We want to be able to put these metrics onto the grafana graph with the other errors that are happening. So we need to make sure things we collect make sense when viewed as a whole on the error chart.

I added logic to count separately timeouts, unavailable and failures.
But note that these are counted both there and in read/write metrics.
Basically, allRequestsMetrics.timeouts = readMetrics.timeouts + writeMetrics.timeouts
It should be possible to have a dashboard from allRequestsMetrics alone.

Note that some errors are already counted twice in the dashboard.
For instance a read timeout increments both coordinator_read_requests_timeouts_total and coordinator_cas_read_requests_timeouts_total.

JeremiahDJordan

Needs tests, and need to make sure the metrics make sense when viewed as a whole with the other exception metrics that are captured. But I think this is a good starting point.
You might make a dedicated tenant in astra dev and deploy this so that you can try it out and make sure the metrics make it into the grafana there.

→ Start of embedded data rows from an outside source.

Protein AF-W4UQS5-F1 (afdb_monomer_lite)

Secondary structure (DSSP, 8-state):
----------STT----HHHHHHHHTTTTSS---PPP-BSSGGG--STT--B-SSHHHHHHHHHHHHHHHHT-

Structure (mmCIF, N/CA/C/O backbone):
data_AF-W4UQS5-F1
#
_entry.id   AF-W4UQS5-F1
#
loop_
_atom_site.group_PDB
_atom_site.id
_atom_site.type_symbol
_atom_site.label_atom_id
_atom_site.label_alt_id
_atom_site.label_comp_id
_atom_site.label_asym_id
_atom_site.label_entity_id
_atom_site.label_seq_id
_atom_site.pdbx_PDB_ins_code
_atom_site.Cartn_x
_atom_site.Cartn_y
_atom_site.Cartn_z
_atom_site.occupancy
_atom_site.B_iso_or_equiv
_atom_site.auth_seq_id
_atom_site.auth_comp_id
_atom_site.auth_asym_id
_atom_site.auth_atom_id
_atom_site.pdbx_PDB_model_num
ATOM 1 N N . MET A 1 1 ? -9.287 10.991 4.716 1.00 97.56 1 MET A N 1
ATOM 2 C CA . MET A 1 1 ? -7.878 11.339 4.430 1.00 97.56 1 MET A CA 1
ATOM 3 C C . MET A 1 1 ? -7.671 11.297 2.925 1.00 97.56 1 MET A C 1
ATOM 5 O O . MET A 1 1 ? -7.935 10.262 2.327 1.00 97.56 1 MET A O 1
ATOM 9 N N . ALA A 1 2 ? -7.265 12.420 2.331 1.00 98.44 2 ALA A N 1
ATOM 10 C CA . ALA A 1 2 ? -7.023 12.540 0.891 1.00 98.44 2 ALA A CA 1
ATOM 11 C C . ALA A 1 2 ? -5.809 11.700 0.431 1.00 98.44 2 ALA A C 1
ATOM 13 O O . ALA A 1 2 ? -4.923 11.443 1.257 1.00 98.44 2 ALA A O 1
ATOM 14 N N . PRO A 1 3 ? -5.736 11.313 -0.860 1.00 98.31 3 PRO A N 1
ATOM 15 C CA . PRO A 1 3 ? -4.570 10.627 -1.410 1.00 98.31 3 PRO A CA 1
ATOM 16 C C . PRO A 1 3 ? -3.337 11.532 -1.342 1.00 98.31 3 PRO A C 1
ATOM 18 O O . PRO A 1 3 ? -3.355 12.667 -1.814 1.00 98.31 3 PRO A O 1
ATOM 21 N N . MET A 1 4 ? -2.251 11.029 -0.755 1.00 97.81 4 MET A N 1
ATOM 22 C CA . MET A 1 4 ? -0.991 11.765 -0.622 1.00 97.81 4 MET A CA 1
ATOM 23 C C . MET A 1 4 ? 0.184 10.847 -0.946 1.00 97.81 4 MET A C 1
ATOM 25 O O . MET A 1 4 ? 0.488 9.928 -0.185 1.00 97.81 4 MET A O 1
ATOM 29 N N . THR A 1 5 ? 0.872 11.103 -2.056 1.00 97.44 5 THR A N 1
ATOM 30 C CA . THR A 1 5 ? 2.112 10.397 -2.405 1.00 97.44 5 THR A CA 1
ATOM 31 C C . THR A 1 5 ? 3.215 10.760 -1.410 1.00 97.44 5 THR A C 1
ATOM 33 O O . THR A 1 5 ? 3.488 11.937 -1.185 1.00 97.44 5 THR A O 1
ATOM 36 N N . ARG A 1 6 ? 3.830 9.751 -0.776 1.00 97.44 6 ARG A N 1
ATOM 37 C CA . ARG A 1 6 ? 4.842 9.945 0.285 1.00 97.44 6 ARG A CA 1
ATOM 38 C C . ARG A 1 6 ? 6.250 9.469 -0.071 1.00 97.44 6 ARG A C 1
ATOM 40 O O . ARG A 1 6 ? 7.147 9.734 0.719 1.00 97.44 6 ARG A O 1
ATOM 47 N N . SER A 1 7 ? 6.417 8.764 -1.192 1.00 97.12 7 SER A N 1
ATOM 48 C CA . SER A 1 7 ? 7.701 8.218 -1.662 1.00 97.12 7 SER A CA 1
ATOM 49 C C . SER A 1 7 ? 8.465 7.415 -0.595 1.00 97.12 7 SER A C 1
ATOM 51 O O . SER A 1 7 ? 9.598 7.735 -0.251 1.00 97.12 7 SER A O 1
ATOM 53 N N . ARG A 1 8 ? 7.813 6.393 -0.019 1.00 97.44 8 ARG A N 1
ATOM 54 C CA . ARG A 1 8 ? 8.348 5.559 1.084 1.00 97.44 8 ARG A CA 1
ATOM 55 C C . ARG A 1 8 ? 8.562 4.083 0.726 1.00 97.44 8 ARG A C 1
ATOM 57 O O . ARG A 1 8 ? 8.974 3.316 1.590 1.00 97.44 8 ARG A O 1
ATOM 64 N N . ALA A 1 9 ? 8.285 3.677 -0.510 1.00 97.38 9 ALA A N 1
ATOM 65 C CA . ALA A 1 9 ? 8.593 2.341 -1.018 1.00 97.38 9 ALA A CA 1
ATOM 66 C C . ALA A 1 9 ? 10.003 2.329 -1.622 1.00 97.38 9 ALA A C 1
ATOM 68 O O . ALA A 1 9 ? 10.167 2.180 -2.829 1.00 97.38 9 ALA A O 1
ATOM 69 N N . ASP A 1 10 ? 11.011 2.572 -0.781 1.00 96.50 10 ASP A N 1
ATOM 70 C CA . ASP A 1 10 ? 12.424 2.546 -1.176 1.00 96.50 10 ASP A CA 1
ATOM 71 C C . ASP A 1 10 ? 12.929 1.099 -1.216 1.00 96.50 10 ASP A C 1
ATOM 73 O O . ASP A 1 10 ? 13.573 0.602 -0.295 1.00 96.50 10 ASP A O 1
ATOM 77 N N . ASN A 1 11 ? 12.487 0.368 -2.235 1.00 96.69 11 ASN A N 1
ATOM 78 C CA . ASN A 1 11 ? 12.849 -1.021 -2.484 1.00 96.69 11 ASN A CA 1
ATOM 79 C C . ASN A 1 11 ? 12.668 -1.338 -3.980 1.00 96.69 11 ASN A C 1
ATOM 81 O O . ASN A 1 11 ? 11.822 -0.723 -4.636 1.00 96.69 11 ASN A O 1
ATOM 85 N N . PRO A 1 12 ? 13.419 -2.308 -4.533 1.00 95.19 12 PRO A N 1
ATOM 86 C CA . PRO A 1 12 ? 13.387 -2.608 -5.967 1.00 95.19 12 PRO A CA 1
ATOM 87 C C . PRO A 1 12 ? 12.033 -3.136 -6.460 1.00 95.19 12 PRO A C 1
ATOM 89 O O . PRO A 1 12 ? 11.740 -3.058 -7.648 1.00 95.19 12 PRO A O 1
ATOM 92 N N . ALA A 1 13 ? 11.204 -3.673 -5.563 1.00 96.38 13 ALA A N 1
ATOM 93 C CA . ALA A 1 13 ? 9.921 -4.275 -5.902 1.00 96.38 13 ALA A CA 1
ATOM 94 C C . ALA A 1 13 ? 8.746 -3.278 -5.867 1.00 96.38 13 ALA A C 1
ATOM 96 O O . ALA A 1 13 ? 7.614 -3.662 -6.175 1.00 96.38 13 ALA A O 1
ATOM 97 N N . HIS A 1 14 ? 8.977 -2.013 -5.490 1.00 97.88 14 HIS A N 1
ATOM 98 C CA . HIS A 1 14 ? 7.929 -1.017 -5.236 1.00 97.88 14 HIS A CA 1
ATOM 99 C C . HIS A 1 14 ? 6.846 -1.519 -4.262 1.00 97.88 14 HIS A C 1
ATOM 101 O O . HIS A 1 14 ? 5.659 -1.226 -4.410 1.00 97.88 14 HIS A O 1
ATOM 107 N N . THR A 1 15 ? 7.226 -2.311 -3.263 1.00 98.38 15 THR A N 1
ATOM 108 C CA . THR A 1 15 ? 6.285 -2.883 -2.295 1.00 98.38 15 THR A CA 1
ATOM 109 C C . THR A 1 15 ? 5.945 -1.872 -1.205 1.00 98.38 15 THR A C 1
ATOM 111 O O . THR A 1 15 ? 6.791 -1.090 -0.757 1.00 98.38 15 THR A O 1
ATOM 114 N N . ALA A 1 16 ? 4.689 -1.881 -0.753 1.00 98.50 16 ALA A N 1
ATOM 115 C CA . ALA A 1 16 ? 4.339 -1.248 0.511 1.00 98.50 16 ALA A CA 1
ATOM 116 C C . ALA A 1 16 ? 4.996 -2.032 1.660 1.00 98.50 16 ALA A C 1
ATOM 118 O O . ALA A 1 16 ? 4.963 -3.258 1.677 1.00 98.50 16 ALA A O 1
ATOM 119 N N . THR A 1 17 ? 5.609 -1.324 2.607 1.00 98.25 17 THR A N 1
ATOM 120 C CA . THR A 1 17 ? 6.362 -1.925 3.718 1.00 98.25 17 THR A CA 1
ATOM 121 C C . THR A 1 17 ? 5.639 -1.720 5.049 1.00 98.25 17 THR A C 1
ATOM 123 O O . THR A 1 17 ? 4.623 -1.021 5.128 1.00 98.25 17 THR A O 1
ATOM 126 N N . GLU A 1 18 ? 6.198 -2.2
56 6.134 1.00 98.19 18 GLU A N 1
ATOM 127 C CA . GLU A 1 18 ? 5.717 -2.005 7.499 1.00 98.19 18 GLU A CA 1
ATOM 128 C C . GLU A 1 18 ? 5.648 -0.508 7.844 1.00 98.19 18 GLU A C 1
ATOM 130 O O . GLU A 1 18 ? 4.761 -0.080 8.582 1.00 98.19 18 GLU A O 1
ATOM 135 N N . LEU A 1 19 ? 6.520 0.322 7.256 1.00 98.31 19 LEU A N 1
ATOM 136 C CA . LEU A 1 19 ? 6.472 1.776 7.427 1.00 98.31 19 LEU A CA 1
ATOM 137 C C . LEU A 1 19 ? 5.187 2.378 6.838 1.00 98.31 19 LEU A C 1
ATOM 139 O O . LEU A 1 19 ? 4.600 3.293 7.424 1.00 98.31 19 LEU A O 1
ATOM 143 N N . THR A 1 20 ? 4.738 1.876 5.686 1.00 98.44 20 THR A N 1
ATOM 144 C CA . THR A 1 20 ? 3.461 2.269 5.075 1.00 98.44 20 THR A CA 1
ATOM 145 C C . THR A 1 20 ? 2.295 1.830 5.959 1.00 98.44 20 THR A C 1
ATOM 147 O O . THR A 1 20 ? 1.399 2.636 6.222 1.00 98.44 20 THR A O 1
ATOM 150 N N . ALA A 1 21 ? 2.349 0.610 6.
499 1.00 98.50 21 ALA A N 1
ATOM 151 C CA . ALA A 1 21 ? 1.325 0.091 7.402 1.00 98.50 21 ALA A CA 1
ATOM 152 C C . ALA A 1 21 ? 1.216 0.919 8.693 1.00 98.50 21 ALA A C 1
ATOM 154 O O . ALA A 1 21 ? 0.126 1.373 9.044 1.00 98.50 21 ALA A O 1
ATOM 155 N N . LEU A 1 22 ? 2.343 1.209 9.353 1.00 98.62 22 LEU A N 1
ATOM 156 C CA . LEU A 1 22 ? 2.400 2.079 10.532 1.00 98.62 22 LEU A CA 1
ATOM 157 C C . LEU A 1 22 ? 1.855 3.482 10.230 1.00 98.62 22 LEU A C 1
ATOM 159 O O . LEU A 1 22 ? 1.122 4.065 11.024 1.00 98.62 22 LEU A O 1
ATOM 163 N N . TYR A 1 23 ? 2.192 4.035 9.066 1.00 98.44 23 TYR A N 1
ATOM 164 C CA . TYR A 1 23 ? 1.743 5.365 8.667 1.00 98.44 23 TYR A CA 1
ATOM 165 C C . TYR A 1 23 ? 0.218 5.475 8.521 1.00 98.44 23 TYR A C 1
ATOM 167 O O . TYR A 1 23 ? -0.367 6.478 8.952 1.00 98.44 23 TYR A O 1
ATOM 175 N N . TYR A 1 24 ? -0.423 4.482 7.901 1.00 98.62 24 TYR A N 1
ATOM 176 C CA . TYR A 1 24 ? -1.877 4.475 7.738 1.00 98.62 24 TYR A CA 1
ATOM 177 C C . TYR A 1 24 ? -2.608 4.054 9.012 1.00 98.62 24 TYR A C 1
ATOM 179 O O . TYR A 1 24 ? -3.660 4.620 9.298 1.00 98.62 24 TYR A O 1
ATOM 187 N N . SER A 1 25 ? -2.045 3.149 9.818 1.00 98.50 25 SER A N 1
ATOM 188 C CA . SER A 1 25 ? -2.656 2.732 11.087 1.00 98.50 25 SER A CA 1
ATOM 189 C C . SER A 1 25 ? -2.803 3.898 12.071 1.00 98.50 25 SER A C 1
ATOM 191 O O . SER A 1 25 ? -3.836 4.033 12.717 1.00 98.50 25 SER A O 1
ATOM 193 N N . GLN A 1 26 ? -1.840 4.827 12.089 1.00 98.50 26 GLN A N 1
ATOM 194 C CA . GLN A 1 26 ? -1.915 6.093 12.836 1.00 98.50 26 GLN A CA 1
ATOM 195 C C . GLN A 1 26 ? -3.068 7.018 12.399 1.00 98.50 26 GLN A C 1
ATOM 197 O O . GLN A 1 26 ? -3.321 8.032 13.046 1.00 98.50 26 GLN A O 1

cbornet · 2025-09-04T22:40:06Z

Yes. Tests are on the TODO. I just wanted to be sure that it's going in the right direction (so much for TDD...)

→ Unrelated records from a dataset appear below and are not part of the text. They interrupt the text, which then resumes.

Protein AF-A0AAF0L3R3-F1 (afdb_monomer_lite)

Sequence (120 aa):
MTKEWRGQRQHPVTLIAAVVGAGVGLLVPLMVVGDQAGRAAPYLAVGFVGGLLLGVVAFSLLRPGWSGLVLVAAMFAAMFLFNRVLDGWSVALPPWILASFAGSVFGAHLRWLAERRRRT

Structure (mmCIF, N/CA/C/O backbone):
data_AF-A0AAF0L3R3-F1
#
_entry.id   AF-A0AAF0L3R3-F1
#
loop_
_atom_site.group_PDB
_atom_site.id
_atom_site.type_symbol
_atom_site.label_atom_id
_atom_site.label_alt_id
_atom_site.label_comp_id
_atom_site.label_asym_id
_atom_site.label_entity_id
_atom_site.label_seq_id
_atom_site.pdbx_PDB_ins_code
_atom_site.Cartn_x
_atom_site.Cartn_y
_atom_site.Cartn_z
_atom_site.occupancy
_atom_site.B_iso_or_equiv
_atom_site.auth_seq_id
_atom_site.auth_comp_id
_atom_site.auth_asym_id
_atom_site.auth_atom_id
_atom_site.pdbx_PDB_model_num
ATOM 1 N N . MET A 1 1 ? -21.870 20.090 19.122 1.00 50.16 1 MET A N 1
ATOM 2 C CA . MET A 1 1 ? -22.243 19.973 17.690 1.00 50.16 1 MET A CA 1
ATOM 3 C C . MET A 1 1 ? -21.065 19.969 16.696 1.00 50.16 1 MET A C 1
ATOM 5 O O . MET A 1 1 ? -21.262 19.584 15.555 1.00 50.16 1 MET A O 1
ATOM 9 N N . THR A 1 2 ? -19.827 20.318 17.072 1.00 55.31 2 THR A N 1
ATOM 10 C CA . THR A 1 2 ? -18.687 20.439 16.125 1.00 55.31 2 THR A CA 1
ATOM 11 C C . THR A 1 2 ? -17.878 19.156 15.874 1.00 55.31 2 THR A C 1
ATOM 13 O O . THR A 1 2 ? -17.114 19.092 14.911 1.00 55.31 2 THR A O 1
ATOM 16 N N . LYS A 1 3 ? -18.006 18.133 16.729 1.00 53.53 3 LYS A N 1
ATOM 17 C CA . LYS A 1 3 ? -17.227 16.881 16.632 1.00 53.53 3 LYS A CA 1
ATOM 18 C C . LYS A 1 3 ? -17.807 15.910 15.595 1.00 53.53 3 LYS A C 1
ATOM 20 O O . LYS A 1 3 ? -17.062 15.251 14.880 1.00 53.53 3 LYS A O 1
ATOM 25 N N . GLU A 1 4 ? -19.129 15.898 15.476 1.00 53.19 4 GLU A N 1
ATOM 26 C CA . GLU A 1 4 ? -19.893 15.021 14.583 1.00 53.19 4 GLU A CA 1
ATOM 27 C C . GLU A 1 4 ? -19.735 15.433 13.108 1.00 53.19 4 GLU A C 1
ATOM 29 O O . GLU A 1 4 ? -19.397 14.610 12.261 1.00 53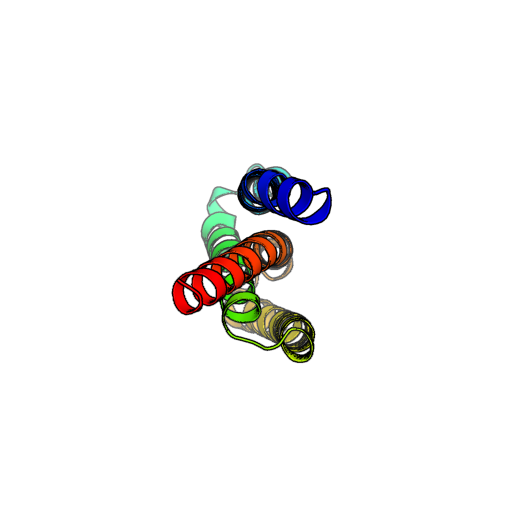.19 4 GLU A O 1
ATOM 34 N N . TRP A 1 5 ? -19.798 16.742 12.832 1.00 50.78 5 TRP A N 1
ATOM 35 C CA . TRP A 1 5 ? -19.547 17.327 11.507 1.00 50.78 5 TRP A CA 1
ATOM 36 C C . TRP A 1 5 ? -18.121 17.096 10.977 1.00 50.78 5 TRP A C 1
ATOM 38 O O . TRP A 1 5 ? -17.921 16.972 9.767 1.00 50.78 5 TRP A O 1
ATOM 48 N N . ARG A 1 6 ? -17.118 17.038 11.868 1.00 54.06 6 ARG A N 1
ATOM 49 C CA . ARG A 1 6 ? -15.716 16.796 11.485 1.00 54.06 6 ARG A CA 1
ATOM 50 C C . ARG A 1 6 ? -15.471 15.339 11.096 1.00 54.06 6 ARG A C 1
ATOM 52 O O . ARG A 1 6 ? -14.780 15.105 10.111 1.00 54.06 6 ARG A O 1
ATOM 59 N N . GLY A 1 7 ? -16.083 14.389 11.806 1.00 56.75 7 GLY A N 1
ATOM 60 C CA . GLY A 1 7 ? -16.041 12.974 11.429 1.00 56.75 7 GLY A CA 1
ATOM 61 C C . GLY A 1 7 ? -16.680 12.738 10.059 1.00 56.75 7 GLY A C 1
ATOM 62 O O . GLY A 1 7 ? -16.070 12.113 9.198 1.00 56.75 7 GLY A O 1
ATOM 63 N N . GLN A 1 8 ? -17.841 13.352 9.807 1.00 56.16 8 GLN A N 1
ATOM 64 C CA . GLN A 1 8 ? -18.625 13.122 8.590 1.00 56.16 8 GLN A CA 1
ATOM 65 C C . GLN A 1 8 ? -17.911 13.537 7.286 1.00 56.16 8 GLN A C 1
ATOM 67 O O . GLN A 1 8 ? -18.002 12.825 6.286 1.00 56.16 8 GLN A O 1
ATOM 72 N N . ARG A 1 9 ? -17.156 14.650 7.287 1.00 57.59 9 ARG A N 1
ATOM 73 C CA . ARG A 1 9 ? -16.378 15.105 6.111 1.00 57.59 9 ARG A CA 1
ATOM 74 C C . ARG A 1 9 ? -15.043 14.376 5.929 1.00 57.59 9 ARG A C 1
ATOM 76 O O . ARG A 1 9 ? -14.510 14.374 4.825 1.00 57.59 9 ARG A O 1
ATOM 83 N N . GLN A 1 10 ? -14.502 13.742 6.970 1.00 61.22 10 GLN A N 1
ATOM 84 C CA . GLN A 1 10 ? -13.243 12.990 6.878 1.00 61.22 10 GLN A CA 1
ATOM 85 C C . GLN A 1 10 ? -13.393 11.667 6.097 1.00 61.22 10 GLN A C 1
ATOM 87 O O . GLN A 1 10 ? -12.398 11.136 5.604 1.00 61.22 10 GLN A O 1
ATOM 92 N N . HIS A 1 11 ? -14.618 11.154 5.925 1.00 64.62 11 HIS A N 1
ATOM 93 C CA . HIS A 1 11 ? -14.906 9.882 5.242 1.00 64.62 11 HIS A CA 1
ATOM 94 C C . HIS A 1 11 ? -14.688 9.888 3.724 1.00 64.62 11 HIS A C 1
ATOM 96 O O . HIS A 1 11 ? -13.918 9.049 3.255 1.00 64.62 11 HIS A O 1
ATOM 102 N N . PRO A 1 12 ? -15.302 10.803 2.940 1.00 71.81 12 PRO A N 1
ATOM 103 C CA . PRO A 1 12 ? -15.013 10.873 1.512 1.00 71.81 12 PRO A CA 1
ATOM 104 C C . PRO A 1 12 ? -13.544 11.225 1.285 1.00 71.81 12 PRO A C 1
ATOM 106 O O . PRO A 1 12 ? -12.919 10.678 0.390 1.00 71.81 12 PRO A O 1
ATOM 109 N N . VAL A 1 13 ? -12.958 12.058 2.149 1.00 81.12 13 VAL A N 1
ATOM 110 C CA . VAL A 1 13 ? -11.558 12.477 2.029 1.00 81.12 13 VAL A CA 1
ATOM 111 C C . VAL A 1 13 ? -10.588 11.313 2.241 1.00 81.12 13 VAL A C 1
ATOM 113 O O . VAL A 1 13 ? -9.629 11.208 1.489 1.00 81.12 13 VAL A O 1
ATOM 116 N N . THR A 1 14 ? -10.826 10.412 3.202 1.00 83.19 14 THR A N 1
ATOM 117 C CA . THR A 1 14 ? -9.948 9.238 3.410 1.00 83.19 14 THR A CA 1
ATOM 118 C C . THR A 1 14 ? -10.056 8.219 2.280 1.00 83.19 14 THR A C 1
ATOM 120 O O . THR A 1 14 ? -9.036 7.694 1.843 1.00 83.19 14 THR A O 1
ATOM 123 N N . LEU A 1 15 ? -11.260 7.980 1.756 1.00 82.88 15 LEU A N 1
ATOM 124 C CA . LEU A 1 15 ? -11.462 7.127 0.580 1.00 82.88 15 LEU A CA 1
ATOM 125 C C . LEU A 1 15 ? -10.817 7.724 -0.674 1.00 82.88 15 LEU A C 1
ATOM 127 O O . LEU A 1 15 ? -10.066 7.037 -1.360 1.00 82.88 15 LEU A O 1
ATOM 131 N N . ILE A 1 16 ? -11.047 9.013 -0.938 1.00 87.50 16 ILE A N 1
ATOM 132 C CA . ILE A 1 16 ? -10.418 9.732 -2.053 1.00 87.50 16 ILE A CA 1
ATOM 133 C C . ILE A 1 16 ? -8.897 9.709 -1.896 1.00 87.50 16 ILE A C 1
ATOM 135 O O . ILE A 1 16 ? -8.204 9.399 -2.855 1.00 87.50 16 ILE A O 1
ATOM 139 N N . ALA A 1 17 ? -8.364 9.956 -0.697 1.00 86.81 17 ALA A N 1
ATOM 140 C CA . ALA A 1 17 ? -6.928 9.894 -0.442 1.00 86.81 17 ALA A CA 1
ATOM 141 C C . ALA A 1 17 ? -6.351 8.492 -0.685 1.00 86.81 17 ALA A C 1
ATOM 143 O O . ALA A 1 17 ? -5.265 8.381 -1.247 1.00 86.81 17 ALA A O 1
ATOM 144 N N . ALA A 1 18 ? -7.070 7.425 -0.321 1.00 87.62 18 ALA A N 1
ATOM 145 C CA . ALA A 1 18 ? -6.651 6.058 -0.619 1.00 87.62 18 ALA A CA 1
ATOM 146 C C . ALA A 1 18 ? -6.654 5.770 -2.130 1.00 87.62 18 ALA A C 1
ATOM 148 O O . ALA A 1 18 ? -5.686 5.210 -2.638 1.00 87.62 18 ALA A O 1
ATOM 149 N N . VAL A 1 19 ? -7.692 6.193 -2.861 1.00 90.06 19 VAL A N 1
ATOM 150 C CA . VAL A 1 19 ? -7.773 6.014 -4.323 1.00 90.06 19 VAL A CA 1
ATOM 151 C C . VAL A 1 19 ? -6.696 6.828 -5.038 1.00 90.06 19 VAL A C 1
ATOM 153 O O . VAL A 1 19 ? -6.002 6.298 -5.901 1.00 90.06 19 VAL A O 1
ATOM 156 N N . VAL A 1 20 ? -6.512 8.092 -4.656 1.00 90.81 20 VAL A N 1
ATOM 157 C CA . VAL A 1 20 ? -5.460 8.958 -5.201 1.00 90.81 20 VAL A CA 1
ATOM 158 C C . VAL A 1 20 ? -4.085 8.378 -4.884 1.00 90.81 20 VAL A C 1
ATOM 160 O O . VAL A 1 20 ? -3.255 8.272 -5.780 1.00 90.81 20 VAL A O 1
ATOM 163 N N . GLY A 1 21 ? -3.852 7.934 -3.647 1.00 86.94 21 GLY A N 1
ATOM 164 C CA . GLY A 1 21 ? -2.603 7.289 -3.246 1.00 86.94 21 GLY A CA 1
ATOM 165 C C . GLY A 1 21 ? -2.318 6.011 -4.037 1.00 86.94 21 GLY A C 1
ATOM 166 O O . GLY A 1 21 ? -1.187 5.804 -4.468 1.00 86.94 21 GLY A O 1
ATOM 167 N N . ALA A 1 22 ? -3.336 5.183 -4.288 1.00 88.62 22 ALA A N 1
ATOM 168 C CA . ALA A 1 22 ? -3.208 3.991 -5.123 1.00 88.62 22 ALA A CA 1
ATOM 169 C C . ALA A 1 22 ? -2.908 4.366 -6.584 1.00 88.62 22 ALA A C 1
ATOM 171 O O . ALA A 1 22 ? -2.019 3.783 -7.198 1.00 88.62 22 ALA A O 1
ATOM 172 N N . GLY A 1 23 ? -3.586 5.386 -7.118 1.00 89.19 23 GLY A N 1
ATOM 173 C CA . GLY A 1 23 ? -3.314 5.923 -8.450 1.00 89.19 23 GLY A CA 1
ATOM 174 C C . GLY A 1 23 ? -1.873 6.411 -8.590 1.00 89.19 23 GLY A C 1
ATOM 175 O O . GLY A 1 23 ? -1.190 6.029 -9.534 1.00 89.19 23 GLY A O 1
ATOM 176 N N . VAL A 1 24 ? -1.377 7.180 -7.618 1.00 88.94 24 VAL A N 1
ATOM 177 C CA . VAL A 1 24 ? 0.019 7.650 -7.565 1.00 88.94 24 VAL A CA 1
ATOM 178 C C . VAL A 1 24 ? 0.993 6.477 -7.445 1.00 88.94 24 VAL A C 1
ATOM 180 O O . VAL A 1 24 ? 1.986 6.437 -8.169 1.00 88.94 24 VAL A O 1
ATOM 183 N N . GLY A 1 25 ? 0.699 5.502 -6.582 1.00 85.06 25 GLY A N 1
ATOM 184 C CA . GLY A 1 25 ? 1.536 4.318 -6.382 1.00 85.06 25 GLY A CA 1
ATOM 185 C C . GLY A 1 25 ? 1.643 3.401 -7.594 1.00 85.06 25 GLY A C 1
ATOM 186 O O . GLY A 1 25 ? 2.609 2.651 -7.693 1.00 85.06 25 GLY A O 1
ATOM 187 N N . LEU A 1 26 ? 0.697 3.492 -8.528 1.00 87.38 26 LEU A N 1
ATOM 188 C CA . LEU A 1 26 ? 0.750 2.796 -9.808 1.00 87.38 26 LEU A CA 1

cbornet · 2025-09-08T16:45:28Z

@JeremiahDJordan I added some tests.

JeremiahDJordan

Looks good. Thanks!

sonarqubecloud · 2025-10-06T10:03:08Z

Quality Gate passed

Issues
0 New issues
0 Accepted issues

Measures
0 Security Hotspots
86.5% Coverage on New Code
0.0% Duplication on New Code

See analysis details on SonarQube Cloud

cassci-bot · 2025-10-06T10:06:58Z

✔️ Build ds-cassandra-pr-gate/PR-1983 approved by Butler

Approved by Butler
See build details here

### What is the issue riptano/cndb#8641 PR in CNDB: riptano/cndb#15306 ### What does this PR fix and why was it fixed This pull request introduces new metrics for tracking invalid and other error requests for CQL statements, and integrates these metrics into the query failure notification logic. The main changes are the addition of the `AllRequestsMetrics` class, updates to the `ClientRequestsMetrics` class to include these new metrics, and modifications to the query event notification methods to record errors using the new metrics. Metrics added: * org.apache.cassandra.metrics.ClientRequest.Timeouts.All * org.apache.cassandra.metrics.ClientRequest.Unavailables.All * org.apache.cassandra.metrics.ClientRequest.Failures.All * org.apache.cassandra.metrics.ClientRequest.Invalid.All * org.apache.cassandra.metrics.ClientRequest.OtherErrors.All Note: only requests for which a tenant can be identified are counted.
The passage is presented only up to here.